## Exercise instructions
There is one span to output from the data below: the lines starting at the line with "ATOM 43 O O" and ending at the line with "ATOM 47 C C". Output it exactly, ends included, nothing more.

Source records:
****************************************

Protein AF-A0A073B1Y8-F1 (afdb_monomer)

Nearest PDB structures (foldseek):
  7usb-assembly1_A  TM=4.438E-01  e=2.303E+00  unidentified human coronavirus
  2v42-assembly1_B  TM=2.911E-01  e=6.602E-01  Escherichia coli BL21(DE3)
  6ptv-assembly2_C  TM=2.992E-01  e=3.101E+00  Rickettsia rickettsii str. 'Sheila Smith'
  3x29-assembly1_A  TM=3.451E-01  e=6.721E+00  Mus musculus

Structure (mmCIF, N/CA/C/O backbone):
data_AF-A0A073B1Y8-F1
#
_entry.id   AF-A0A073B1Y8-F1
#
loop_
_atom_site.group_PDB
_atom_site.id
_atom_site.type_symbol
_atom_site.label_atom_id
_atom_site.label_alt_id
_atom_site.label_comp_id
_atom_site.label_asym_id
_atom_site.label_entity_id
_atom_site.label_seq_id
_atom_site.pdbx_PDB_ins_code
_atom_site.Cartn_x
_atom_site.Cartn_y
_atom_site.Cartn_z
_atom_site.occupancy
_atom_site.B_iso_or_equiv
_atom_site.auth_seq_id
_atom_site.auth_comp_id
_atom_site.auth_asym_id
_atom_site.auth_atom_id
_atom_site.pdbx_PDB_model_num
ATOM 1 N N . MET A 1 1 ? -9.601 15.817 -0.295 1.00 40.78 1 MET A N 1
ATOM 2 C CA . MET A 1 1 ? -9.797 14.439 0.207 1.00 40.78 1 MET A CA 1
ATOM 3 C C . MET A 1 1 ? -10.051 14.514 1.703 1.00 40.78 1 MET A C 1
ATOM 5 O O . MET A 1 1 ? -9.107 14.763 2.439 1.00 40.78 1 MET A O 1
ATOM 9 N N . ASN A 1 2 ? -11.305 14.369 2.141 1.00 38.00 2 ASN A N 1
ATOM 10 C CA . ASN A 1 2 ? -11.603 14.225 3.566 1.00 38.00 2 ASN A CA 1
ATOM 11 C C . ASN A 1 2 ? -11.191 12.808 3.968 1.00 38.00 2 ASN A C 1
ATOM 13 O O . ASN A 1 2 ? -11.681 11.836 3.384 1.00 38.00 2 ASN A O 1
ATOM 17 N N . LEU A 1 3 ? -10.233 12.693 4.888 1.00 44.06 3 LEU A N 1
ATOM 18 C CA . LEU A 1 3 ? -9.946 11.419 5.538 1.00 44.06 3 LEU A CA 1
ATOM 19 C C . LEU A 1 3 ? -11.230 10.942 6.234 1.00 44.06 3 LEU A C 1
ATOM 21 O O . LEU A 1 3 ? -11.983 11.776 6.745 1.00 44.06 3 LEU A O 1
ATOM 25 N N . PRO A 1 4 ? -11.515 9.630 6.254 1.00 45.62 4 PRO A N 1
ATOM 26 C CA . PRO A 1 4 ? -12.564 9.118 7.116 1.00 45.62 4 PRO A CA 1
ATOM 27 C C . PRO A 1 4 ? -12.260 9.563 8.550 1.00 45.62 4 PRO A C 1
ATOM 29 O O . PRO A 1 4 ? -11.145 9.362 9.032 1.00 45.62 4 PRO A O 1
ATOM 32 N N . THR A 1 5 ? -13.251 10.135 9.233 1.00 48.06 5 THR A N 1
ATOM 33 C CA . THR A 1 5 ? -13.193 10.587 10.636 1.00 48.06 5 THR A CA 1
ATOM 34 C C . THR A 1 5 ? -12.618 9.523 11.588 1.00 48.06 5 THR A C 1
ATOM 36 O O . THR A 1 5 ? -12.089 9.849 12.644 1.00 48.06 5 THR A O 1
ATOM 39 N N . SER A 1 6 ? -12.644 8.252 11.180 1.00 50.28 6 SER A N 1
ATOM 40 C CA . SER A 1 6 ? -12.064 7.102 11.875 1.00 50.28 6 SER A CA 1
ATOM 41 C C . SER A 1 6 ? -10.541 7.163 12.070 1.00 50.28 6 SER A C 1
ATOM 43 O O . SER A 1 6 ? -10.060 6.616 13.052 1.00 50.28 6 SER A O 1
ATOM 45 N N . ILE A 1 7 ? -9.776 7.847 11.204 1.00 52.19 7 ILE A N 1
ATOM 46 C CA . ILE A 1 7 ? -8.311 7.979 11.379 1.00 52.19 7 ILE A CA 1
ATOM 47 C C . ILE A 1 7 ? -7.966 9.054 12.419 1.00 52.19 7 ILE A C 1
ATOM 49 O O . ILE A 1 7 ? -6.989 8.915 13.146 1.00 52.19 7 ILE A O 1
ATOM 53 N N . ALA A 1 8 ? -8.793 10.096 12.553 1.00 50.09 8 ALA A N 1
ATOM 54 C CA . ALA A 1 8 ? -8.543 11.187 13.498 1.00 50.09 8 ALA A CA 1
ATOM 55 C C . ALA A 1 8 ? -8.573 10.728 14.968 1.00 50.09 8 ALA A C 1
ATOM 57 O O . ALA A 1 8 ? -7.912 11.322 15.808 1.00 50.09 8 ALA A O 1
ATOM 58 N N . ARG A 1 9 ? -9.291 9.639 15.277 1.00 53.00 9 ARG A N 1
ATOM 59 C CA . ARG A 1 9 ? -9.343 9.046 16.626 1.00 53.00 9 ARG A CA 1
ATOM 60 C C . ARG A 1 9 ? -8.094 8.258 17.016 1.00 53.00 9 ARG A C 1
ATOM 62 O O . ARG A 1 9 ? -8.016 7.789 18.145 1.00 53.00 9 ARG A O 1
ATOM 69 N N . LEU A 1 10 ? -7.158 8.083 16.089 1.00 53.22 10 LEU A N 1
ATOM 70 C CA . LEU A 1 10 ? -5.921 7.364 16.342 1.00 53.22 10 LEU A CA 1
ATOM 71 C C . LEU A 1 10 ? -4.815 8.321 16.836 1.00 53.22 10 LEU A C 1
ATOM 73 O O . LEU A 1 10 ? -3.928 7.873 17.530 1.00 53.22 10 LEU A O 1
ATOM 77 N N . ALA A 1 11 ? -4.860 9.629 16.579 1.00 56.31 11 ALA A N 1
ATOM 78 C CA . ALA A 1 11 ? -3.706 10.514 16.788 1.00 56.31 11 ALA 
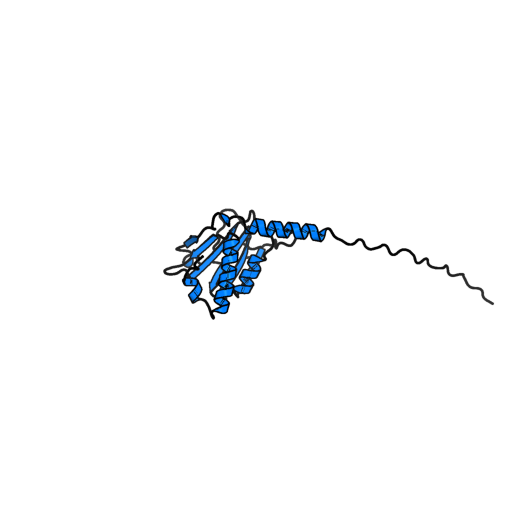A CA 1
ATOM 79 C C . ALA A 1 11 ? -3.294 10.775 18.263 1.00 56.31 11 ALA A C 1
ATOM 81 O O . ALA A 1 11 ? -4.168 11.046 19.089 1.00 56.31 11 ALA A O 1
ATOM 82 N N . PRO A 1 12 ? -1.979 10.790 18.577 1.00 56.22 12 PRO A N 1
ATOM 83 C CA . PRO A 1 12 ? -1.450 11.232 19.869 1.00 56.22 12 PRO A CA 1
ATOM 84 C C . PRO A 1 12 ? -1.328 12.770 20.006 1.00 56.22 12 PRO A C 1
ATOM 86 O O . PRO A 1 12 ? -1.436 13.263 21.127 1.00 56.22 12 PRO A O 1
ATOM 89 N N . ASP A 1 13 ? -1.169 13.527 18.904 1.00 65.38 13 ASP A N 1
ATOM 90 C CA . ASP A 1 13 ? -1.211 15.005 18.842 1.00 65.38 13 ASP A CA 1
ATOM 91 C C . ASP A 1 13 ? -1.537 15.555 17.418 1.00 65.38 13 ASP A C 1
ATOM 93 O O . ASP A 1 13 ? -1.618 14.803 16.438 1.00 65.38 13 ASP A O 1
ATOM 97 N N . ASP A 1 14 ? -1.776 16.873 17.300 1.00 68.38 14 ASP A N 1
ATOM 98 C CA . ASP A 1 14 ? -2.214 17.552 16.058 1.00 68.38 14 ASP A CA 1
ATOM 99 C C . ASP A 1 14 ? -1.130 17.612 14.957 1.00 68.38 14 ASP A C 1
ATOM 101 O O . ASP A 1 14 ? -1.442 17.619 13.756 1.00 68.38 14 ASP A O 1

****************************************

## Problem solution
ATOM 43 O O . SER A 1 6 ? -10.060 6.616 13.052 1.00 50.28 6 SER A O 1
ATOM 45 N N . ILE A 1 7 ? -9.776 7.847 11.204 1.00 52.19 7 ILE A N 1
ATOM 46 C CA . ILE A 1 7 ? -8.311 7.979 11.379 1.00 52.19 7 ILE A CA 1
ATOM 47 C C . ILE A 1 7 ? -7.966 9.054 12.419 1.00 52.19 7 ILE A C 1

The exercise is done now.